━━━ Data shown ━━━

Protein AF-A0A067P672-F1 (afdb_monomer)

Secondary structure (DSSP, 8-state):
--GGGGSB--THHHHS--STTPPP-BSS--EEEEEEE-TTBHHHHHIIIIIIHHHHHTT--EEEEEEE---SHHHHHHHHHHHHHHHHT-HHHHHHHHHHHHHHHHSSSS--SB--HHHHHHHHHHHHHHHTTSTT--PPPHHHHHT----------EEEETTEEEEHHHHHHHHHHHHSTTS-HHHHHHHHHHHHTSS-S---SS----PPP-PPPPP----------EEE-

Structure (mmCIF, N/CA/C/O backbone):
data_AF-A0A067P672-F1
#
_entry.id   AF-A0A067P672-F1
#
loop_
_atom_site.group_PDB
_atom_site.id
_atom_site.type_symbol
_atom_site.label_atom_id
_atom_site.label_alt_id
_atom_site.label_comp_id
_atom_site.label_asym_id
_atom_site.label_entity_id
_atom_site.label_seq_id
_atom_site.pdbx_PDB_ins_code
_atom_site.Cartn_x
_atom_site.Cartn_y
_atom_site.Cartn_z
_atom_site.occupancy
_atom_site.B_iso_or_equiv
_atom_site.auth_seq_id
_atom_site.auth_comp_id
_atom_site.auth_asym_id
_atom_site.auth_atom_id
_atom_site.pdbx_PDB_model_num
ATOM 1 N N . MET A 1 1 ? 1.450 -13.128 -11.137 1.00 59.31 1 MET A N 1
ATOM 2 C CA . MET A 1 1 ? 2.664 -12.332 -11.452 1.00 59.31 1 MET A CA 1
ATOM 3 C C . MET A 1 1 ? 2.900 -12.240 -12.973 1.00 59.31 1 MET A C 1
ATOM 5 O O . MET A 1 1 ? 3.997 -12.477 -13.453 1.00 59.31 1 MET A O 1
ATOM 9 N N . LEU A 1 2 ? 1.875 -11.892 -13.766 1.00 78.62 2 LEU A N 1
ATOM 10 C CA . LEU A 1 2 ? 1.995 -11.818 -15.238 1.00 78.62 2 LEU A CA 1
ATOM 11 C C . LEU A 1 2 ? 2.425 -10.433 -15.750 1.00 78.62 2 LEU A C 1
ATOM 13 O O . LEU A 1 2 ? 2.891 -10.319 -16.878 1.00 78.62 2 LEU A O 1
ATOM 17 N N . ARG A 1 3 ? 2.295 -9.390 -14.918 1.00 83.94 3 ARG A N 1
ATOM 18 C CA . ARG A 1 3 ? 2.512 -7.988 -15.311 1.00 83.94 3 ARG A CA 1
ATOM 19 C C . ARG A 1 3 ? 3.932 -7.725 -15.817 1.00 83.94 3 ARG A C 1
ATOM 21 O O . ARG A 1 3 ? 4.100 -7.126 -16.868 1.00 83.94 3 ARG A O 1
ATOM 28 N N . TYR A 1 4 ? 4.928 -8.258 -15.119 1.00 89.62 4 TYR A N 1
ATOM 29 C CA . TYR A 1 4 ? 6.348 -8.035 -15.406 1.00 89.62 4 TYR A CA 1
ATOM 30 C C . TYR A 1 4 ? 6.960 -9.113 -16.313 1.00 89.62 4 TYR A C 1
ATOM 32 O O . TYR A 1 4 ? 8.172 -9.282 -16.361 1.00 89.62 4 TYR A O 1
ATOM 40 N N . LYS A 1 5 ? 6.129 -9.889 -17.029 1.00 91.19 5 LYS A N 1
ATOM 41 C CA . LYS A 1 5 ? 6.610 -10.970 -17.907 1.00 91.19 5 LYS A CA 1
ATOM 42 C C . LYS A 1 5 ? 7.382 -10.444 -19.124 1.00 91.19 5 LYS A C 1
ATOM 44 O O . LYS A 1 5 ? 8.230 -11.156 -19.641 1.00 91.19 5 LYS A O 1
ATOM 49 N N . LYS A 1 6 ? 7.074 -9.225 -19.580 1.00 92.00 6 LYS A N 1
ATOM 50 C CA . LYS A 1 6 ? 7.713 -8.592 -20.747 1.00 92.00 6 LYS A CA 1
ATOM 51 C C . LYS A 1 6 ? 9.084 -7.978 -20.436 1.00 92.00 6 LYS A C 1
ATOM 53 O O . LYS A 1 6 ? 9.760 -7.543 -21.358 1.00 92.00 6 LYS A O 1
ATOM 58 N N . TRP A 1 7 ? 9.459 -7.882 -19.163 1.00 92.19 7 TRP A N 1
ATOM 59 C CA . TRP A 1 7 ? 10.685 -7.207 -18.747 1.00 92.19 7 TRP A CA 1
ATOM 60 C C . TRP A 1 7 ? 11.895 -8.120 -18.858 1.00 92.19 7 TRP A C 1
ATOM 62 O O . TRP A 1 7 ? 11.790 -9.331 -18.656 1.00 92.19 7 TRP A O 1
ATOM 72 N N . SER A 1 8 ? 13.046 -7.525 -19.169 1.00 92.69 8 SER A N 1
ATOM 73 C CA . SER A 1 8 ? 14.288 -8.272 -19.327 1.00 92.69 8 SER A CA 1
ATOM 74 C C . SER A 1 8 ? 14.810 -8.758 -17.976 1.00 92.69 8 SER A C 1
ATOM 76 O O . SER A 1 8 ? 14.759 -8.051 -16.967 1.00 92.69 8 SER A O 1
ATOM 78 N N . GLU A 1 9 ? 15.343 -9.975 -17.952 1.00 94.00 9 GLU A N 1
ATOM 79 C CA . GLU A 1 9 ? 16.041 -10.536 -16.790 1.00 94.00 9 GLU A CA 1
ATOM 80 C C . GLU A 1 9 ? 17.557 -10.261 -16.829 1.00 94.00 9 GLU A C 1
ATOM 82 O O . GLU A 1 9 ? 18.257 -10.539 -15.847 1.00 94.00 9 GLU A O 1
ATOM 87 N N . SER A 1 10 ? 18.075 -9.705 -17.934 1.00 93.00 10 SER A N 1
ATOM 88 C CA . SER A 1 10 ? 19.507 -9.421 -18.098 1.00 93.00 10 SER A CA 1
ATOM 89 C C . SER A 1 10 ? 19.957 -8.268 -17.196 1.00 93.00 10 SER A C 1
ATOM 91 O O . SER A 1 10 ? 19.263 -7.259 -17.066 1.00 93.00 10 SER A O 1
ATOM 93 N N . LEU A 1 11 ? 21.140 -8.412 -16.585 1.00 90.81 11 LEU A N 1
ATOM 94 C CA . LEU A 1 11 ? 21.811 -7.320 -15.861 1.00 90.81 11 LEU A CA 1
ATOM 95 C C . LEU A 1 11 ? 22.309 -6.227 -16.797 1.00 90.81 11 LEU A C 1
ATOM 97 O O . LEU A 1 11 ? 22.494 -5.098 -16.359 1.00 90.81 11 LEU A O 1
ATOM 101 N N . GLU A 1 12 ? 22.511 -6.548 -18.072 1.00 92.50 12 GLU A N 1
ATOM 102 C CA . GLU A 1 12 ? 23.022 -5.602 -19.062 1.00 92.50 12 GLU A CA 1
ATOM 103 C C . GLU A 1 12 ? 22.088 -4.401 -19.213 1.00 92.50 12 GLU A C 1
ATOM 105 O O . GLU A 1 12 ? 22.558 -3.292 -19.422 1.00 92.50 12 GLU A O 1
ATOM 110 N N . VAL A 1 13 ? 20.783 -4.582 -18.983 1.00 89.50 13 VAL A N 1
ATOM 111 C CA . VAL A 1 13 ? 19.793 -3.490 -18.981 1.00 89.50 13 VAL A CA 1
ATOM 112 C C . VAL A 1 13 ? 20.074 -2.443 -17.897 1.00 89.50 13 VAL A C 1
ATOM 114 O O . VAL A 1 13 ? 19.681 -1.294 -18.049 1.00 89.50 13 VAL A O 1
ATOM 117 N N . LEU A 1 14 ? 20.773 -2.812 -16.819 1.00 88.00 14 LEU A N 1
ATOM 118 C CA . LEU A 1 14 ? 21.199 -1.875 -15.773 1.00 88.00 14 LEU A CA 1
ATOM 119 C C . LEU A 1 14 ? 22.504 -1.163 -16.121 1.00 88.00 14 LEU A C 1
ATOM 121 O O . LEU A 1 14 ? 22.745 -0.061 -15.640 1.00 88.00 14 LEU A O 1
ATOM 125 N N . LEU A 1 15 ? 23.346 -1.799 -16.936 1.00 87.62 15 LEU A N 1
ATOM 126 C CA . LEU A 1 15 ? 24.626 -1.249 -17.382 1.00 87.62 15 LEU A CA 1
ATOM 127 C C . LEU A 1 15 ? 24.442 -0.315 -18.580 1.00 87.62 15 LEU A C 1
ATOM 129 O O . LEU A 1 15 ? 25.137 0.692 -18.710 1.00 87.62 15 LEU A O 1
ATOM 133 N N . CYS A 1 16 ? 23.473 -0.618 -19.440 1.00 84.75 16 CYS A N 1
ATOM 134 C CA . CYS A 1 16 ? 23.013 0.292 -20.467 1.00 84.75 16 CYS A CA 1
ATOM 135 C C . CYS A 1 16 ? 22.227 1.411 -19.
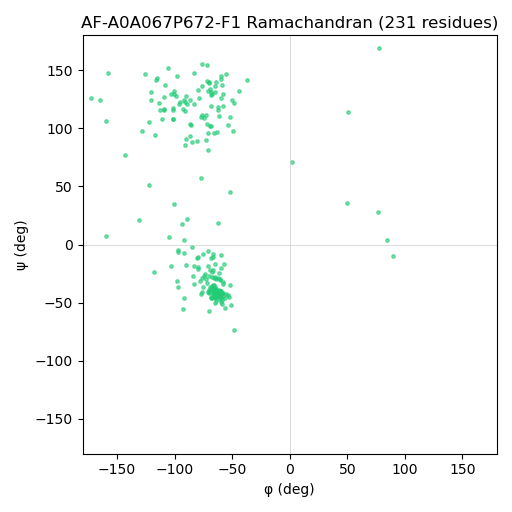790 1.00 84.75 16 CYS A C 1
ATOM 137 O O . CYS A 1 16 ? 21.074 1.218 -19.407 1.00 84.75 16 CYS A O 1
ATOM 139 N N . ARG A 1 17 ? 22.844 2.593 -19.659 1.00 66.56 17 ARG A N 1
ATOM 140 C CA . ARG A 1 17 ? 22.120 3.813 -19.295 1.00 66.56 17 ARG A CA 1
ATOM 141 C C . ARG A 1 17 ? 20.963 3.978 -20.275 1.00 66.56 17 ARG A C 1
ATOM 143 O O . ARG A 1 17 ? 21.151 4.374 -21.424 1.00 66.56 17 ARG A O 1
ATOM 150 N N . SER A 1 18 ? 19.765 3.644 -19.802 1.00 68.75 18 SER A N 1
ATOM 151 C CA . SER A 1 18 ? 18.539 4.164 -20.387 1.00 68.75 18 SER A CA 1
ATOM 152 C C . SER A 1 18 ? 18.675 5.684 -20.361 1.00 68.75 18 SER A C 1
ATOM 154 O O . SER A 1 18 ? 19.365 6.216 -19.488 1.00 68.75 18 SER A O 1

━━━
━━━ Data shown ━━━

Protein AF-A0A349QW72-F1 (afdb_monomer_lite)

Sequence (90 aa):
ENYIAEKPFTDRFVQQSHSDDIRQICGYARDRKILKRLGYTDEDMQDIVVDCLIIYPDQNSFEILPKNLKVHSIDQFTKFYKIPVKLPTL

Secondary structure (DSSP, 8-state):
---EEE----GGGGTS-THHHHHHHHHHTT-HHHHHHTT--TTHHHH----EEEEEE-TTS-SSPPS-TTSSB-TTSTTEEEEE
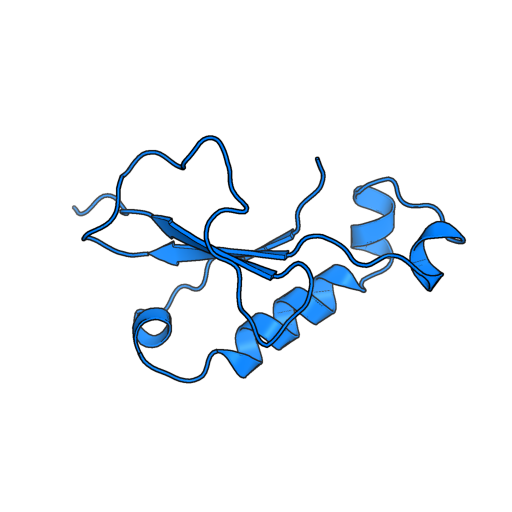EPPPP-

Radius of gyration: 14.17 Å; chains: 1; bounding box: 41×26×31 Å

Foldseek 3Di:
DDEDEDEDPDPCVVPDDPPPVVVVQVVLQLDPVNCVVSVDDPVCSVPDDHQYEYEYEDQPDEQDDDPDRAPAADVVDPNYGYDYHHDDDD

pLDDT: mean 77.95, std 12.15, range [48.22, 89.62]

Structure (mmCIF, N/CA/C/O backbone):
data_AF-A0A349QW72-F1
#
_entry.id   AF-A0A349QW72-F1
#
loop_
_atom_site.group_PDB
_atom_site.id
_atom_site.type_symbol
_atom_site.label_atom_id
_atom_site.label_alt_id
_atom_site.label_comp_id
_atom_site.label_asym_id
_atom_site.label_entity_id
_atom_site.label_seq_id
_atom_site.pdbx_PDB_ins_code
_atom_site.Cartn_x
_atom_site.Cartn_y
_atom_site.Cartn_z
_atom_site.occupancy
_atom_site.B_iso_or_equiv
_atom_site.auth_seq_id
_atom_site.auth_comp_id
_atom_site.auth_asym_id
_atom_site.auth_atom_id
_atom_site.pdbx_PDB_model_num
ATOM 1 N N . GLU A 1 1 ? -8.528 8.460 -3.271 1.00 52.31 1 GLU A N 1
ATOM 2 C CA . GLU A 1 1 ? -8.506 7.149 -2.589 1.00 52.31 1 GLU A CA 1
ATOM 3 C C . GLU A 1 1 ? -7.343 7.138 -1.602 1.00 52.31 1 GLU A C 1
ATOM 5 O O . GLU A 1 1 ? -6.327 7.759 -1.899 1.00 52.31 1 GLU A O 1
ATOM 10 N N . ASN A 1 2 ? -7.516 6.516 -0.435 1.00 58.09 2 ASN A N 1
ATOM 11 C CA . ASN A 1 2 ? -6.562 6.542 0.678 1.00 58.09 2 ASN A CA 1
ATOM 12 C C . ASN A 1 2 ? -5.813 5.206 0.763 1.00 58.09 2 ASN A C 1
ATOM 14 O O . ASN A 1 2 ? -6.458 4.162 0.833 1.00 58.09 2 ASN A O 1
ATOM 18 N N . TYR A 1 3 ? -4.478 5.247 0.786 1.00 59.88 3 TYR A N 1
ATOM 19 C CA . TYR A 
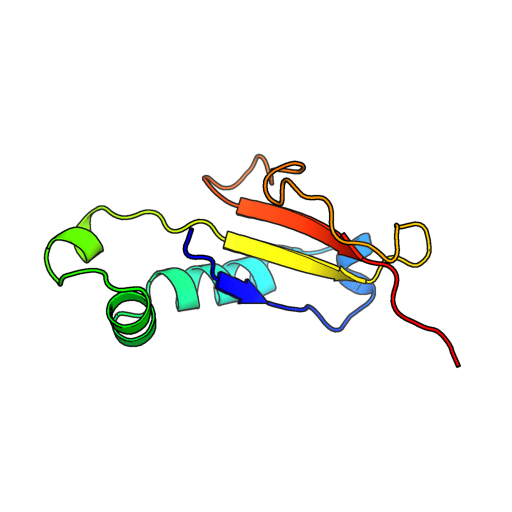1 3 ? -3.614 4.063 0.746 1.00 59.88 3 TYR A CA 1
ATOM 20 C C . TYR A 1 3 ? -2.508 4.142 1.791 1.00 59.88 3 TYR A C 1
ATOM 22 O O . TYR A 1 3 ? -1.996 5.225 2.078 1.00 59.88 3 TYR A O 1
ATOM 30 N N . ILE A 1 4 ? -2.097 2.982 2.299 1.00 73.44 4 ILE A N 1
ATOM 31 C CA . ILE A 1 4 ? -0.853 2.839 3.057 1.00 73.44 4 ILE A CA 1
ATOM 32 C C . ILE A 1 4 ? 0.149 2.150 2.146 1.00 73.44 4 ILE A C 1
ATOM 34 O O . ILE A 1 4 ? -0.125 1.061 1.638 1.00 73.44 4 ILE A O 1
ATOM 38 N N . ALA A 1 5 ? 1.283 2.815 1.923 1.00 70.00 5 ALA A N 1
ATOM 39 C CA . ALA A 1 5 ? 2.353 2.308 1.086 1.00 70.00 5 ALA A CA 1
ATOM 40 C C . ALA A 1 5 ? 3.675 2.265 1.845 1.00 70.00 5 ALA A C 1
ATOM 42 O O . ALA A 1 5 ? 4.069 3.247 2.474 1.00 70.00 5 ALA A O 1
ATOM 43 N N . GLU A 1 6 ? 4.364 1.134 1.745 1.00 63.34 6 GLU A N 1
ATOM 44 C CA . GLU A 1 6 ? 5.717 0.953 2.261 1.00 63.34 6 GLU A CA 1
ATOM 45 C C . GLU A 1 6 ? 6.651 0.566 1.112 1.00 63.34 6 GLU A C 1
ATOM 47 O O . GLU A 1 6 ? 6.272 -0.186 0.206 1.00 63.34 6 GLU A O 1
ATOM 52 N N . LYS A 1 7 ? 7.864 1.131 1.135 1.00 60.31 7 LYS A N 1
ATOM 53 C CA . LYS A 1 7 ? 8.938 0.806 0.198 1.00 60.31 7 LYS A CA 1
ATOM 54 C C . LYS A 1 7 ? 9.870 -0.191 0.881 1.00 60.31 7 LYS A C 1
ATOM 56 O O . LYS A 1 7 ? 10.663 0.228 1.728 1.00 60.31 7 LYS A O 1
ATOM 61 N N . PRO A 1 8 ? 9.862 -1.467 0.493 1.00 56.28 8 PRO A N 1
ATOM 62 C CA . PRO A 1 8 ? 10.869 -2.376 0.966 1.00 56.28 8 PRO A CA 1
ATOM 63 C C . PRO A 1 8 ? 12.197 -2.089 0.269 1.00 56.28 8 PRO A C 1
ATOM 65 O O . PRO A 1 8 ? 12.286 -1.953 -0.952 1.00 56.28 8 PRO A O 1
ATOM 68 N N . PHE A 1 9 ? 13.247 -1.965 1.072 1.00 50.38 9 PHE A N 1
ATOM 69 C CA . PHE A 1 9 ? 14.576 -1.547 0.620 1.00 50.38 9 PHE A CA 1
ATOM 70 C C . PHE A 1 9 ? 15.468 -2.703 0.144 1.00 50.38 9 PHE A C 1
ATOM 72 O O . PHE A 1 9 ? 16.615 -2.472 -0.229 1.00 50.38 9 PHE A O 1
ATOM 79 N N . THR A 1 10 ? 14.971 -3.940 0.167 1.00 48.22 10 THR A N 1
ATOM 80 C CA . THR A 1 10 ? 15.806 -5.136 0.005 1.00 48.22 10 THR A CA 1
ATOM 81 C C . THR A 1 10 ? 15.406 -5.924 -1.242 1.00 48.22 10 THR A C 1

━━━

[Task item] Reproduce, exactly as they stand in the data above, the lines from the one that holds "Protein AF-A0A067P672-F1 (afdb_monomer)" to the one that holds "ATOM 29 C CA", inclusive.

[Final answer]
Protein AF-A0A067P672-F1 (afdb_monomer)

Secondary structure (DSSP, 8-state):
--GGGGSB--THHHHS--STTPPP-BSS--EEEEEEE-TTBHHHHHIIIIIIHHHHHTT--EEEEEEE---SHHHHHHHHHHHHHHHHT-HHHHHHHHHHHHHHHHSSSS--SB--HHHHHHHHHHHHHHHTTSTT--PPPHHHHHT----------EEEETTEEEEHHHHHHHHHHHHSTTS-HHHHHHHHHHHHTSS-S---SS----PPP-PPPPP----------EEE-

Structure (mmCIF, N/CA/C/O backbone):
data_AF-A0A067P672-F1
#
_entry.id   AF-A0A067P672-F1
#
loop_
_atom_site.group_PDB
_atom_site.id
_atom_site.type_symbol
_atom_site.label_atom_id
_atom_site.label_alt_id
_atom_site.label_comp_id
_atom_site.label_asym_id
_atom_site.label_entity_id
_atom_site.label_seq_id
_atom_site.pdbx_PDB_ins_code
_atom_site.Cartn_x
_atom_site.Cartn_y
_atom_site.Cartn_z
_atom_site.occupancy
_atom_site.B_iso_or_equiv
_atom_site.auth_seq_id
_atom_site.auth_comp_id
_atom_site.auth_asym_id
_atom_site.auth_atom_id
_atom_site.pdbx_PDB_model_num
ATOM 1 N N . MET A 1 1 ? 1.450 -13.128 -11.137 1.00 59.31 1 MET A N 1
ATOM 2 C CA . MET A 1 1 ? 2.664 -12.332 -11.452 1.00 59.31 1 MET A CA 1
ATOM 3 C C . MET A 1 1 ? 2.900 -12.240 -12.973 1.00 59.31 1 MET A C 1
ATOM 5 O O . MET A 1 1 ? 3.997 -12.477 -13.453 1.00 59.31 1 MET A O 1
ATOM 9 N N . LEU A 1 2 ? 1.875 -11.892 -13.766 1.00 78.62 2 LEU A N 1
ATOM 10 C CA . LEU A 1 2 ? 1.995 -11.818 -15.238 1.00 78.62 2 LEU A CA 1
ATOM 11 C C . LEU A 1 2 ? 2.425 -10.433 -15.750 1.00 78.62 2 LEU A C 1
ATOM 13 O O . LEU A 1 2 ? 2.891 -10.319 -16.878 1.00 78.62 2 LEU A O 1
ATOM 17 N N . ARG A 1 3 ? 2.295 -9.390 -14.918 1.00 83.94 3 ARG A N 1
ATOM 18 C CA . ARG A 1 3 ? 2.512 -7.988 -15.311 1.00 83.94 3 ARG A CA 1
ATOM 19 C C . ARG A 1 3 ? 3.932 -7.725 -15.817 1.00 83.94 3 ARG A C 1
ATOM 21 O O . ARG A 1 3 ? 4.100 -7.126 -16.868 1.00 83.94 3 ARG A O 1
ATOM 28 N N . TYR A 1 4 ? 4.928 -8.258 -15.119 1.00 89.62 4 TYR A N 1
ATOM 29 C CA . TYR A 1 4 ? 6.348 -8.035 -15.406 1.00 89.62 4 TYR A CA 1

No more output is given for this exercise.